Este señor tiene una tienda de abarrotes en Saltillo, en el Saltillo de mediados del pasado siglo. Es solo: así, “solo”, se llama al hombre que es soltero y no tiene familia, pero sí años. Por los 60 debe andar este señor.

Lo ayuda en su trabajo una dependient­a. ¿Qué edad tiene ella? Lo mismo puede tener 30 que 50. Su edad es indefinida, igual que sus palabras y sus movimiento­s. Parece que siempre está soñando; parece un sueño.
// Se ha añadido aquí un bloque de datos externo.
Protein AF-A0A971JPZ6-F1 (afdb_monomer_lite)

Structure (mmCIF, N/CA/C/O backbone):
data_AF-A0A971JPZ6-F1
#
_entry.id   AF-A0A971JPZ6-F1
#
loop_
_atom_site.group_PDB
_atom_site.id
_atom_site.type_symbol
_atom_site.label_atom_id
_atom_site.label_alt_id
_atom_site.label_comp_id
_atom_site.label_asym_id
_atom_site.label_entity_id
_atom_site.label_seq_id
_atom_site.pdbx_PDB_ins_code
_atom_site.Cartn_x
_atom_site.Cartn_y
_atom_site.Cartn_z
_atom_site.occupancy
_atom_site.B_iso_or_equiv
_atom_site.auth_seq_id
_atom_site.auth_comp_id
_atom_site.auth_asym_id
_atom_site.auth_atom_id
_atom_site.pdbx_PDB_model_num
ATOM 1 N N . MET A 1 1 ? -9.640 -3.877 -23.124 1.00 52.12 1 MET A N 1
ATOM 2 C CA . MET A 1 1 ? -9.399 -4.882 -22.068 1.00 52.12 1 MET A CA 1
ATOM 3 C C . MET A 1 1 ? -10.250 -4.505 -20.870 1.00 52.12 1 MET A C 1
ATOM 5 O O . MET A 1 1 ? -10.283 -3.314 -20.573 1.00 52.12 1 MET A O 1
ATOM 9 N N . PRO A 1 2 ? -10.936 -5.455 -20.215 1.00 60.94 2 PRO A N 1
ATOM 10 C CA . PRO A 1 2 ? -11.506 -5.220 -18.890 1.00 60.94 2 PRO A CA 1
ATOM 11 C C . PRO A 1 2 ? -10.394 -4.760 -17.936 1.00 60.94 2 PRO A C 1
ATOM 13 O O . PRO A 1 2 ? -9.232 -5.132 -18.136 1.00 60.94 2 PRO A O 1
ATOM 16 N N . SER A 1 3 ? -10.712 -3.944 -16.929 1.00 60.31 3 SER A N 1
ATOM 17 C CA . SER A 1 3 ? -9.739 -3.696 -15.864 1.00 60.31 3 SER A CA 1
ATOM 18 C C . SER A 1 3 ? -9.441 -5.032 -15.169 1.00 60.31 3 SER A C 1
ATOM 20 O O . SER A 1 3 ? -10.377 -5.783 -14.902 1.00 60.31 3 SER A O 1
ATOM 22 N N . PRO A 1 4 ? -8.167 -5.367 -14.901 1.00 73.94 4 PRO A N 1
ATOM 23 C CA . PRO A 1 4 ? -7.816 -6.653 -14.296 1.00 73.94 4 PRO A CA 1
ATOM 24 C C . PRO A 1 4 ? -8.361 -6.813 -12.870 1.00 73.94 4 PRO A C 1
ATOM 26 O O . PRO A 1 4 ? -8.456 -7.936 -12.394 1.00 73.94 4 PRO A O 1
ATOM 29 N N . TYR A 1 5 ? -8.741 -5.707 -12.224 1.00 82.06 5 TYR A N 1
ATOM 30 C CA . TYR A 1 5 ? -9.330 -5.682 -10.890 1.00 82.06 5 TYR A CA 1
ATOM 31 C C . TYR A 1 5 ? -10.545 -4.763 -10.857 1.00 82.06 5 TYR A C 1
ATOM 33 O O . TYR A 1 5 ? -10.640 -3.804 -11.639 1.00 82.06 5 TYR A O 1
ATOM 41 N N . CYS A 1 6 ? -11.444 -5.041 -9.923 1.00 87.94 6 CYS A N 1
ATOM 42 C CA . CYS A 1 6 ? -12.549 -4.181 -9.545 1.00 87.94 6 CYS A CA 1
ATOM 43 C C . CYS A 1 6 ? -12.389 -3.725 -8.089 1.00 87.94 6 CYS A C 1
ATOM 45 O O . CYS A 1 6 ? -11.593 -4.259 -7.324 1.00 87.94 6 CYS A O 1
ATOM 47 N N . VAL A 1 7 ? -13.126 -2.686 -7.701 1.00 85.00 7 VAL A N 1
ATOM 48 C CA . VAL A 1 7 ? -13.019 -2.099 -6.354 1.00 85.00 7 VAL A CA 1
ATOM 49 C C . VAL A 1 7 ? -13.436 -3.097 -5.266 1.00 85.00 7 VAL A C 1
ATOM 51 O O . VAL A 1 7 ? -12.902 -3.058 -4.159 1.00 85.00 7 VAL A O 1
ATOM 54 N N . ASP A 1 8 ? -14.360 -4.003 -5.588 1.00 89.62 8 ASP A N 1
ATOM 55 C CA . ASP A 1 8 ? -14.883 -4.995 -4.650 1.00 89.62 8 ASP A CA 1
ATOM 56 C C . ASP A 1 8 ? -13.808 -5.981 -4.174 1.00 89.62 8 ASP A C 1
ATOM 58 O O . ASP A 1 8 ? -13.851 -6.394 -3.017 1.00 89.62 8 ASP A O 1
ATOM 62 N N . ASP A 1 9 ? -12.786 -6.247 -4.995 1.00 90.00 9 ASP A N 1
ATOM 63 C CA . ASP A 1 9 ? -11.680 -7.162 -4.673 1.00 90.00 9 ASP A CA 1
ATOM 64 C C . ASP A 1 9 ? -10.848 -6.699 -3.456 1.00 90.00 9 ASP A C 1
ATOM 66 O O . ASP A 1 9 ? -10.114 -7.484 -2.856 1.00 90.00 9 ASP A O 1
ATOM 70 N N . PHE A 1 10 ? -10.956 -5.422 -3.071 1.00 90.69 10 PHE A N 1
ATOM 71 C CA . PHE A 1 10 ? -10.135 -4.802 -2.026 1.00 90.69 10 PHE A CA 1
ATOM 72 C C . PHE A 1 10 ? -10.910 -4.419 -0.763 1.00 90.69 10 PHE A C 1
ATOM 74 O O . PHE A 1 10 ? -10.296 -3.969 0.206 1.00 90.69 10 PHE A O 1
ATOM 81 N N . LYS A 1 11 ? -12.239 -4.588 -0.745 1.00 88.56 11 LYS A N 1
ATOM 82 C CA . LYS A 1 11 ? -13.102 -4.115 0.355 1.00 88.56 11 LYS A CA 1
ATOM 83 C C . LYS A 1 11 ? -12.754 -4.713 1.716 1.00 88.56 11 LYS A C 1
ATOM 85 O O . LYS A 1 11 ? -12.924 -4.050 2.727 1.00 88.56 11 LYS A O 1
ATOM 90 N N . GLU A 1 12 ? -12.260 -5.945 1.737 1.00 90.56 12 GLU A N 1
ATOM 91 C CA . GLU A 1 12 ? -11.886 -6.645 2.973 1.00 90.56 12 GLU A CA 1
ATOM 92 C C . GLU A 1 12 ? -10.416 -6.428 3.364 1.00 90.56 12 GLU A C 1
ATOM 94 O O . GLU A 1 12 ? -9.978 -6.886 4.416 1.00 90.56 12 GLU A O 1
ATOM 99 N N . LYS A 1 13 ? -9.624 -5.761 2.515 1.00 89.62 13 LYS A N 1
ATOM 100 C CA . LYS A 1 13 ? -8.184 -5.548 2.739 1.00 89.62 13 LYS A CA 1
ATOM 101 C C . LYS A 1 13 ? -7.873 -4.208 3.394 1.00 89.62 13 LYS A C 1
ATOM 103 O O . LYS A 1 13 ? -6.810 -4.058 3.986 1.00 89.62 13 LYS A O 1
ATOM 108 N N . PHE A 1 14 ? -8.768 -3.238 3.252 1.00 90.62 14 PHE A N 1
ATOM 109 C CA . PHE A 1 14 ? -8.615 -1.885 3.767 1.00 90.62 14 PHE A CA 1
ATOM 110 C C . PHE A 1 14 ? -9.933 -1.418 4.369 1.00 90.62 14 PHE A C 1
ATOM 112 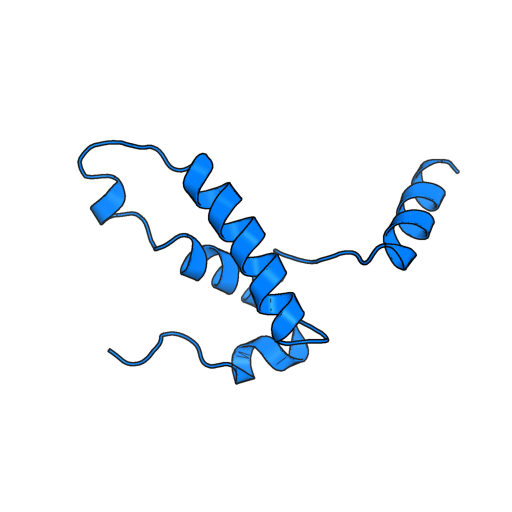O O . PHE A 1 14 ? -10.999 -1.671 3.816 1.00 90.62 14 PHE A O 1
ATOM 119 N N . ASP A 1 15 ? -9.851 -0.658 5.455 1.00 89.94 15 ASP A N 1
ATOM 120 C CA . ASP A 1 15 ? -11.008 -0.007 6.070 1.00 89.94 15 ASP A CA 1
ATOM 121 C C . ASP A 1 15 ? -11.609 1.107 5.190 1.00 89.94 15 ASP A C 1
ATOM 123 O O . ASP A 1 15 ? -12.794 1.424 5.279 1.00 89.94 15 ASP A O 1
ATOM 127 N N . SER A 1 16 ? -10.792 1.707 4.320 1.00 90.94 16 SER A N 1
ATOM 128 C CA . SER A 1 16 ? -11.183 2.793 3.428 1.00 90.94 16 SER A CA 1
ATOM 129 C C . SER A 1 16 ? -10.552 2.654 2.047 1.00 90.94 16 SER A C 1
ATOM 131 O O . SER A 1 16 ? -9.333 2.524 1.898 1.00 90.94 16 SER A O 1
ATOM 133 N N . LEU A 1 17 ? -11.378 2.807 1.008 1.00 90.88 17 LEU A N 1
ATOM 134 C CA . LEU A 1 17 ? -10.920 2.844 -0.385 1.00 90.88 17 LEU A CA 1
ATOM 135 C C . LEU A 1 17 ? -9.968 4.017 -0.656 1.00 90.88 17 LEU A C 1
ATOM 137 O O . LEU A 1 17 ? -9.074 3.910 -1.492 1.00 90.88 17 LEU A O 1
ATOM 141 N N . TYR A 1 18 ? -10.111 5.127 0.071 1.00 93.12 18 TYR A N 1
ATOM 142 C CA . TYR A 1 18 ? -9.172 6.242 -0.036 1.00 93.12 18 TYR A CA 1
ATOM 143 C C . TYR A 1 18 ? -7.796 5.860 0.514 1.00 93.12 18 TYR A C 1
ATOM 145 O O . TYR A 1 18 ? -6.774 6.198 -0.084 1.00 93.12 18 TYR A O 1
ATOM 153 N N . ARG A 1 19 ? -7.758 5.100 1.617 1.00 91.75 19 ARG A N 1
ATOM 154 C CA . ARG A 1 19 ? -6.505 4.628 2.212 1.00 91.75 19 ARG A CA 1
ATOM 155 C C . ARG A 1 19 ? -5.805 3.612 1.313 1.00 91.75 19 ARG A C 1
ATOM 157 O O . ARG A 1 19 ? -4.597 3.731 1.116 1.00 91.75 19 ARG A O 1
ATOM 164 N N . LEU A 1 20 ? -6.561 2.712 0.680 1.00 93.25 20 LEU A N 1
ATOM 165 C CA . LEU A 1 20 ? -6.048 1.820 -0.364 1.00 93.25 20 LEU A CA 1
ATOM 166 C C . LEU A 1 20 ? -5.302 2.605 -1.451 1.00 93.25 20 LEU A C 1
ATOM 168 O O . LEU A 1 20 ? -4.175 2.252 -1.798 1.00 93.25 20 LEU A O 1
ATOM 172 N N . VAL A 1 21 ? -5.908 3.676 -1.977 1.00 94.25 21 VAL A N 1
ATOM 173 C CA . VAL A 1 21 ? -5.303 4.497 -3.039 1.00 94.25 21 VAL A CA 1
ATOM 174 C C . VAL A 1 21 ? -4.015 5.163 -2.560 1.00 94.25 21 VAL A C 1
ATOM 176 O O . VAL A 1 21 ? -3.016 5.120 -3.280 1.00 94.25 21 VAL A O 1
ATOM 179 N N . ILE A 1 22 ? -4.006 5.745 -1.359 1.00 94.69 22 ILE A N 1
ATOM 180 C CA . ILE A 1 22 ? -2.825 6.418 -0.797 1.00 94.69 22 ILE A CA 1
ATOM 181 C C . ILE A 1 22 ? -1.666 5.426 -0.631 1.00 94.69 22 ILE A C 1
ATOM 183 O O . ILE A 1 22 ? -0.575 5.657 -1.157 1.00 94.69 22 ILE A O 1
ATOM 187 N N . VAL A 1 23 ? -1.915 4.297 0.035 1.00 94.50 23 VAL A N 1
ATOM 188 C CA . VAL A 1 23 ? -0.893 3.285 0.348 1.00 94.50 23 VAL A CA 1
ATOM 189 C C . VAL A 1 23 ? -0.371 2.617 -0.924 1.00 94.50 23 VAL A C 1
ATOM 191 O O . VAL A 1 23 ? 0.841 2.531 -1.133 1.00 94.50 23 VAL A O 1
ATOM 194 N N . SER A 1 24 ? -1.269 2.236 -1.836 1.00 94.06 24 SER A N 1
ATOM 195 C CA . SER A 1 24 ? -0.888 1.639 -3.122 1.00 94.06 24 SER A CA 1
ATOM 196 C C . SER A 1 24 ? -0.090 2.614 -3.989 1.00 94.06 24 SER A C 1
ATOM 198 O O . SER A 1 24 ? 0.858 2.209 -4.660 1.00 94.06 24 SER A O 1
ATOM 200 N N . SER A 1 25 ? -0.425 3.909 -3.960 1.00 95.38 25 SER A N 1
ATOM 201 C CA . SER A 1 25 ? 0.313 4.939 -4.704 1.00 95.38 25 SER A CA 1
ATOM 202 C C . SER A 1 25 ? 1.715 5.150 -4.140 1.00 95.38 25 SER A C 1
ATOM 204 O O . SER A 1 25 ? 2.683 5.179 -4.902 1.00 95.38 25 SER A O 1
ATOM 206 N N . ALA A 1 26 ? 1.848 5.236 -2.814 1.00 95.69 26 ALA A N 1
ATOM 207 C CA . ALA A 1 26 ? 3.148 5.329 -2.154 1.00 95.69 26 ALA A CA 1
ATOM 208 C C . ALA A 1 26 ? 4.032 4.121 -2.503 1.00 95.69 26 ALA A C 1
ATOM 210 O O . ALA A 1 26 ? 5.185 4.278 -2.920 1.00 95.69 26 ALA A O 1
ATOM 211 N N . ARG A 1 27 ? 3.462 2.910 -2.450 1.00 95.12 27 ARG A N 1
ATOM 212 C CA . ARG A 1 27 ? 4.162 1.682 -2.833 1.00 95.12 27 ARG A CA 1
ATOM 213 C C . ARG A 1 27 ? 4.555 1.665 -4.309 1.00 95.12 27 ARG A C 1
ATOM 215 O O . ARG A 1 27 ? 5.694 1.331 -4.631 1.00 95.12 27 ARG A O 1
ATOM 222 N N . ALA A 1 28 ? 3.665 2.079 -5.206 1.00 94.62 28 ALA A N 1
ATOM 223 C CA . ALA A 1 28 ? 3.958 2.174 -6.633 1.00 94.62 28 ALA A CA 1
ATOM 224 C C . ALA A 1 28 ? 5.118 3.142 -6.924 1.00 94.62 28 ALA A C 1
ATOM 226 O O . ALA A 1 28 ? 5.962 2.844 -7.770 1.00 94.62 28 ALA A O 1
ATOM 227 N N . ILE A 1 29 ? 5.212 4.265 -6.202 1.00 94.75 29 ILE A N 1
ATOM 228 C CA . ILE A 1 29 ? 6.340 5.205 -6.308 1.00 94.75 29 ILE A CA 1
ATOM 229 C C . ILE A 1 29 ? 7.646 4.543 -5.853 1.00 94.75 29 ILE A C 1
ATOM 231 O O . ILE A 1 29 ? 8.674 4.710 -6.512 1.00 94.75 29 ILE A O 1
ATOM 235 N N . HIS A 1 30 ? 7.626 3.776 -4.759 1.00 92.69 30 HIS A N 1
ATOM 236 C CA . HIS A 1 30 ? 8.802 3.029 -4.296 1.00 92.69 30 HIS A CA 1
ATOM 237 C C . HIS A 1 30 ? 9.266 2.002 -5.335 1.00 92.69 30 HIS A C 1
ATOM 239 O O . HIS A 1 30 ? 10.449 1.954 -5.671 1.00 92.69 30 HIS A O 1
ATOM 245 N N . LEU A 1 31 ? 8.333 1.236 -5.903 1.00 91.69 31 LEU A N 1
ATOM 246 C CA . LEU A 1 31 ? 8.619 0.274 -6.968 1.00 91.69 31 LEU A CA 1
ATOM 247 C C . LEU A 1 31 ? 9.198 0.964 -8.212 1.00 91.69 31 LEU A C 1
ATOM 249 O O . LEU A 1 31 ? 10.220 0.529 -8.733 1.00 91.69 31 LEU A O 1
ATOM 253 N N . ALA A 1 32 ? 8.604 2.078 -8.645 1.00 89.19 32 ALA A N 1
ATOM 254 C CA . ALA A 1 32 ? 9.050 2.832 -9.817 1.00 89.19 32 ALA A CA 1
ATOM 255 C C . ALA A 1 32 ? 10.462 3.426 -9.661 1.00 89.19 32 ALA A C 1
ATOM 257 O O . ALA A 1 32 ? 11.193 3.567 -10.644 1.00 89.19 32 ALA A O 1
ATOM 258 N N . LYS A 1 33 ? 10.859 3.802 -8.439 1.00 87.56 33 LYS A N 1
ATOM 259 C CA . LYS A 1 33 ? 12.212 4.307 -8.151 1.00 87.56 33 LYS A CA 1
ATOM 260 C C . LYS A 1 33 ? 13.274 3.211 -8.244 1.00 87.56 33 LYS A C 1
ATOM 262 O O . LYS A 1 33 ? 14.378 3.497 -8.697 1.00 87.56 33 LYS A O 1
ATOM 267 N N . ASN A 1 34 ? 12.923 1.989 -7.852 1.00 83.38 34 ASN A N 1
ATOM 268 C CA . ASN A 1 34 ? 13.845 0.855 -7.784 1.00 83.38 34 ASN A CA 1
ATOM 269 C C . ASN A 1 34 ? 13.863 0.006 -9.066 1.00 83.38 34 ASN A C 1
ATOM 271 O O . ASN A 1 34 ? 14.644 -0.938 -9.170 1.00 83.38 34 ASN A O 1
ATOM 275 N N . GLU A 1 35 ? 13.013 0.317 -10.045 1.00 80.00 35 GLU A N 1
ATOM 276 C CA . GLU A 1 35 ? 12.940 -0.433 -11.295 1.00 80.00 35 GLU A CA 1
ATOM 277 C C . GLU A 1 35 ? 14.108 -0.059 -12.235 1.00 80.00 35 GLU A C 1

Si desapareci­era, nadie se daría cuenta de que no estaba ya en el mundo. Sería una oscuridad fundiéndos­e en otra oscuridad.
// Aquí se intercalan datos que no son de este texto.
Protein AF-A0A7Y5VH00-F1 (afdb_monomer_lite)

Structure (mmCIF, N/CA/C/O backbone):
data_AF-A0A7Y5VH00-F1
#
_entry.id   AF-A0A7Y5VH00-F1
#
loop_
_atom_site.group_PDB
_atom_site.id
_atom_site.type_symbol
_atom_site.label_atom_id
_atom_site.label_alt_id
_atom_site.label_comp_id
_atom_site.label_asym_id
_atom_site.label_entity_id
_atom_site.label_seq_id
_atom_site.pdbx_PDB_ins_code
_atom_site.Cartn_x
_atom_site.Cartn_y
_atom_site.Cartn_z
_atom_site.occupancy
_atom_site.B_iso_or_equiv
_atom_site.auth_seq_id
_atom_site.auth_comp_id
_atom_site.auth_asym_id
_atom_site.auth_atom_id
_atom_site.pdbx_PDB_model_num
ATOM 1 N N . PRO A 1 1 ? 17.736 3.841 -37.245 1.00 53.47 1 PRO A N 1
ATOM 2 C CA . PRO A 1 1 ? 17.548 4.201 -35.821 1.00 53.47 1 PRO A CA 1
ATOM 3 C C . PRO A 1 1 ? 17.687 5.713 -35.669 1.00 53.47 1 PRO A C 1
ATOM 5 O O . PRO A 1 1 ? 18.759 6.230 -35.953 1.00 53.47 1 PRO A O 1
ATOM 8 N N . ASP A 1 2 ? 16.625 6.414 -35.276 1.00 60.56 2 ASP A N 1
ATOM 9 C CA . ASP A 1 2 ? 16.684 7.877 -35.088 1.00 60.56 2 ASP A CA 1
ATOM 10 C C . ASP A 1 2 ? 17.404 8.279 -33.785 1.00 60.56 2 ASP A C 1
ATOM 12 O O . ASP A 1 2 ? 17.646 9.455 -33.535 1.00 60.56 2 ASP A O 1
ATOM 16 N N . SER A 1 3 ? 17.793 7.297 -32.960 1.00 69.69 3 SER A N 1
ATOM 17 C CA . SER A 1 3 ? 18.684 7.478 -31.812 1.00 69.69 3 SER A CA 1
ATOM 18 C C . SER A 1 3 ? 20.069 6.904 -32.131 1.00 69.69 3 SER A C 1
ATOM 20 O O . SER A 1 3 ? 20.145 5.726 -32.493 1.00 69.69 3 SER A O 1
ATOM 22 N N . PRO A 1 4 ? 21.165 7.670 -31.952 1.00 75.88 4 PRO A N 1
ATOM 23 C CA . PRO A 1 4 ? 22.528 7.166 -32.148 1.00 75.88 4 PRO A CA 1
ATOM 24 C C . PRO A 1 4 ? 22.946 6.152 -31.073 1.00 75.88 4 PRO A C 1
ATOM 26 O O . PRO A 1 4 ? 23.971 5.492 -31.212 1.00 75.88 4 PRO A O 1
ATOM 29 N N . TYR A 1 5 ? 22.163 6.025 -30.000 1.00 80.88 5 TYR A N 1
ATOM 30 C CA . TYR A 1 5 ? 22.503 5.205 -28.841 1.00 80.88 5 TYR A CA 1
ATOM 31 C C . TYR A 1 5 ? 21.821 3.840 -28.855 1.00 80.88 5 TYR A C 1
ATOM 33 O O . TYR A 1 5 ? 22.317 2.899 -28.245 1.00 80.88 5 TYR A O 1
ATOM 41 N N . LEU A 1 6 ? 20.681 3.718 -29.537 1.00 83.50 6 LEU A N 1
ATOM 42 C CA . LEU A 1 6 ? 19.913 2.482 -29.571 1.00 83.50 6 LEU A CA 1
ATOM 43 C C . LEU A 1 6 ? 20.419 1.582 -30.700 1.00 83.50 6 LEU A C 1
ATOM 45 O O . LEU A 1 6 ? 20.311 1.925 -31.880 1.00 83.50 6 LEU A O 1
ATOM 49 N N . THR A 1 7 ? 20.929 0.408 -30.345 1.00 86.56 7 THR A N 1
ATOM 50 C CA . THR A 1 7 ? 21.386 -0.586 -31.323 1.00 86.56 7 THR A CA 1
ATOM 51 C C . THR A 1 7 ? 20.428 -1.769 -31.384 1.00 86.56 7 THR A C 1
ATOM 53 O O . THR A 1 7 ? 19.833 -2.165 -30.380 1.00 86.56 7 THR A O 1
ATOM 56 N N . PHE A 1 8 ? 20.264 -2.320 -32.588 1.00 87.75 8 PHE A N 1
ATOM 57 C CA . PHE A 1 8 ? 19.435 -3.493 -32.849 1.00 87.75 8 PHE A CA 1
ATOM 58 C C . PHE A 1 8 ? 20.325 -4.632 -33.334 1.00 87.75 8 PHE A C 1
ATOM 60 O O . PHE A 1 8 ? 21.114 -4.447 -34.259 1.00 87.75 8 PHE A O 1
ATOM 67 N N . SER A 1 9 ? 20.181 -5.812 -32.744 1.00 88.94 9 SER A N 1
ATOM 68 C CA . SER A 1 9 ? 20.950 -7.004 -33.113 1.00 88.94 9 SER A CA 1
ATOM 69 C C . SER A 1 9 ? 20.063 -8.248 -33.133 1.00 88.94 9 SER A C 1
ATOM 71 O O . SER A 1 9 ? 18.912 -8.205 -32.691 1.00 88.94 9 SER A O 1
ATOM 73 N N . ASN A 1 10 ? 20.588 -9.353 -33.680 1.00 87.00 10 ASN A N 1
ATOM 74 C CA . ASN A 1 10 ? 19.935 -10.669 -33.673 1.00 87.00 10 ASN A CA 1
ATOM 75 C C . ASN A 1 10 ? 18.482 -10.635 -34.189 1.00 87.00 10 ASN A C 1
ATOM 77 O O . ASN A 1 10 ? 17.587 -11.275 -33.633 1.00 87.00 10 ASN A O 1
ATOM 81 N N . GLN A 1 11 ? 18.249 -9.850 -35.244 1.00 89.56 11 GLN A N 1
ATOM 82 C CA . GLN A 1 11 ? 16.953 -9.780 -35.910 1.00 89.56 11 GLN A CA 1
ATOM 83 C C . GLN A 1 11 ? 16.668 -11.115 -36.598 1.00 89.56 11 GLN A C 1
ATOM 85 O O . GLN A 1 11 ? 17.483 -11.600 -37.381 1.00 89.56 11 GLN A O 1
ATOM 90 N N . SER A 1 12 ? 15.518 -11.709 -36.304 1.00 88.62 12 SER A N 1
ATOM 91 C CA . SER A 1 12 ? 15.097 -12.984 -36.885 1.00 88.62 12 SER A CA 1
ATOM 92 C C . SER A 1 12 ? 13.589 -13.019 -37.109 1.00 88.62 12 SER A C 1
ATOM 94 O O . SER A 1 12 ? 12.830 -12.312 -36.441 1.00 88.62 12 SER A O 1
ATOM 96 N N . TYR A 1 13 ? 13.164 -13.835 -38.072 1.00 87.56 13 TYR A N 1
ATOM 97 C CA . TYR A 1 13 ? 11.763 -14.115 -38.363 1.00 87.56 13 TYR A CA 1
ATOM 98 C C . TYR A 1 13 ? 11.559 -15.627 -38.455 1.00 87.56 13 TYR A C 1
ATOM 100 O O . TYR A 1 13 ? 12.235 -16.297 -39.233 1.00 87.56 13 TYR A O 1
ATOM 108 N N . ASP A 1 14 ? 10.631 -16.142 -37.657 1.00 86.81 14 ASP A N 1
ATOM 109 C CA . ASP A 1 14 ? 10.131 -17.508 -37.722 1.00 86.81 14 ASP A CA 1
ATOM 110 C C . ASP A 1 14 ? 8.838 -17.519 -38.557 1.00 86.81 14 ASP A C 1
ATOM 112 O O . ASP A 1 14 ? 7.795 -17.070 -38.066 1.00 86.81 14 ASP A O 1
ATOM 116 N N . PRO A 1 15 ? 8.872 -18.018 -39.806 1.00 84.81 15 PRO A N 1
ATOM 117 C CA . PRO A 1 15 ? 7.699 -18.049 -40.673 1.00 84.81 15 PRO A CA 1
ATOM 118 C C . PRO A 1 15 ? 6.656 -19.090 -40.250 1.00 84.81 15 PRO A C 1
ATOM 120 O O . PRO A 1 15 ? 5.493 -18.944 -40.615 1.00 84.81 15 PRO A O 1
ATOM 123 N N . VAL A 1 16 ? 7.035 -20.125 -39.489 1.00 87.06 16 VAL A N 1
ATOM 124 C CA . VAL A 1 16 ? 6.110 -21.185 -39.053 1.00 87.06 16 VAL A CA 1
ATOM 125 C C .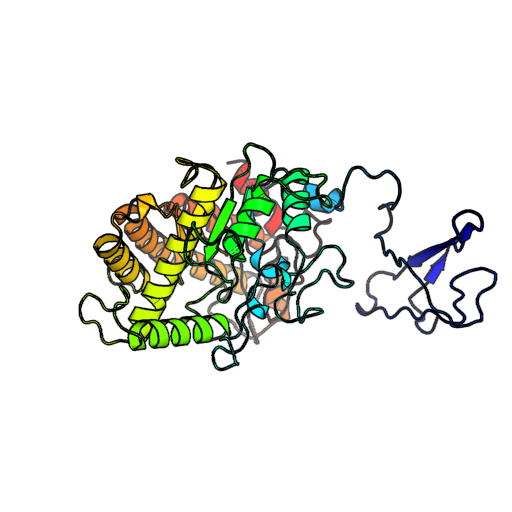 VAL A 1 16 ? 5.159 -20.638 -37.998 1.00 87.06 16 VAL A C 1
ATOM 127 O O . VAL A 1 16 ? 3.948 -20.824 -38.089 1.00 87.06 16 VAL A O 1
ATOM 130 N N . ASN A 1 17 ? 5.710 -19.924 -37.017 1.00 84.88 17 ASN A N 1
ATOM 131 C CA . ASN A 1 17 ? 4.933 -19.332 -35.930 1.00 84.88 17 ASN A CA 1
ATOM 132 C C . ASN A 1 17 ? 4.555 -17.864 -36.182 1.00 84.88 17 ASN A C 1
ATOM 134 O O . ASN A 1 17 ? 3.815 -17.275 -35.396 1.00 84.88 17 ASN A O 1
ATOM 138 N N . ASN A 1 18 ? 5.044 -17.277 -37.280 1.00 87.12 18 ASN A N 1
ATOM 139 C CA . ASN A 1 18 ? 4.884 -15.868 -37.632 1.00 87.12 18 ASN A CA 1
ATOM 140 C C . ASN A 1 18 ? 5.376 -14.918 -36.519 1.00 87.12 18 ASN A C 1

Todos los días, al terminar la jornada de la tienda –su puerta cierra a las 9 de la noche–, el abarrotero toma a la mujer en la trastienda. Por primera vez la tomó hace 20 años. Una noche la tumbó sobre la costalera y ahí la poseyó. No dijo nada la mujer. Se levantó, se compuso la ropa y dijo: “Hasta mañana”, lo mismo que decía cada noche. Al día siguiente él la volvió a tomar, pero no frente a frente, pues pensó que no eran marido y mujer, y además se trataba de la dependient­a, casi como decir la criada. En adelante la tomaba como el perro a la perra, inclinada ella sobre los bultos de maíz, de harina o de frijol. Las cópulas eran rápidas y silenciosa­s. Para el hombre, eso era como ir al baño; para la mujer era como otra obligación que debía cumplir.

Al principio aquello era cosa de cada día. El abarrotero era aún joven y robusto. Al paso de los años, el uso diario fue raleando hasta que terminó por ser un rito semanal que se cumplía el sábado en la noche. Él hacía lo que hacía; ella lo dejaba hacer y luego se despedía sin mirarlo con un: “Hasta el lunes” que el hombre apenas escuchaba.

Un lunes la dependient­a ya no regresó. El martes un sobrino fue a decirle al tendero que su tía había muerto. Él dio las gracias por el aviso y siguió envolviend­o los alcatraces de arroz. Nadie notó ningún cambio en el abarrotero. El lunes siguiente no abrió la tienda. El jueves los vecinos percibiero­n un olor malo y avisaron a la policía. Llegaron los gendarmes, abrieron la puerta a patadas y entraron todos, incluso los chiquillos del barrio. En la trastienda estaba colgado el hombre.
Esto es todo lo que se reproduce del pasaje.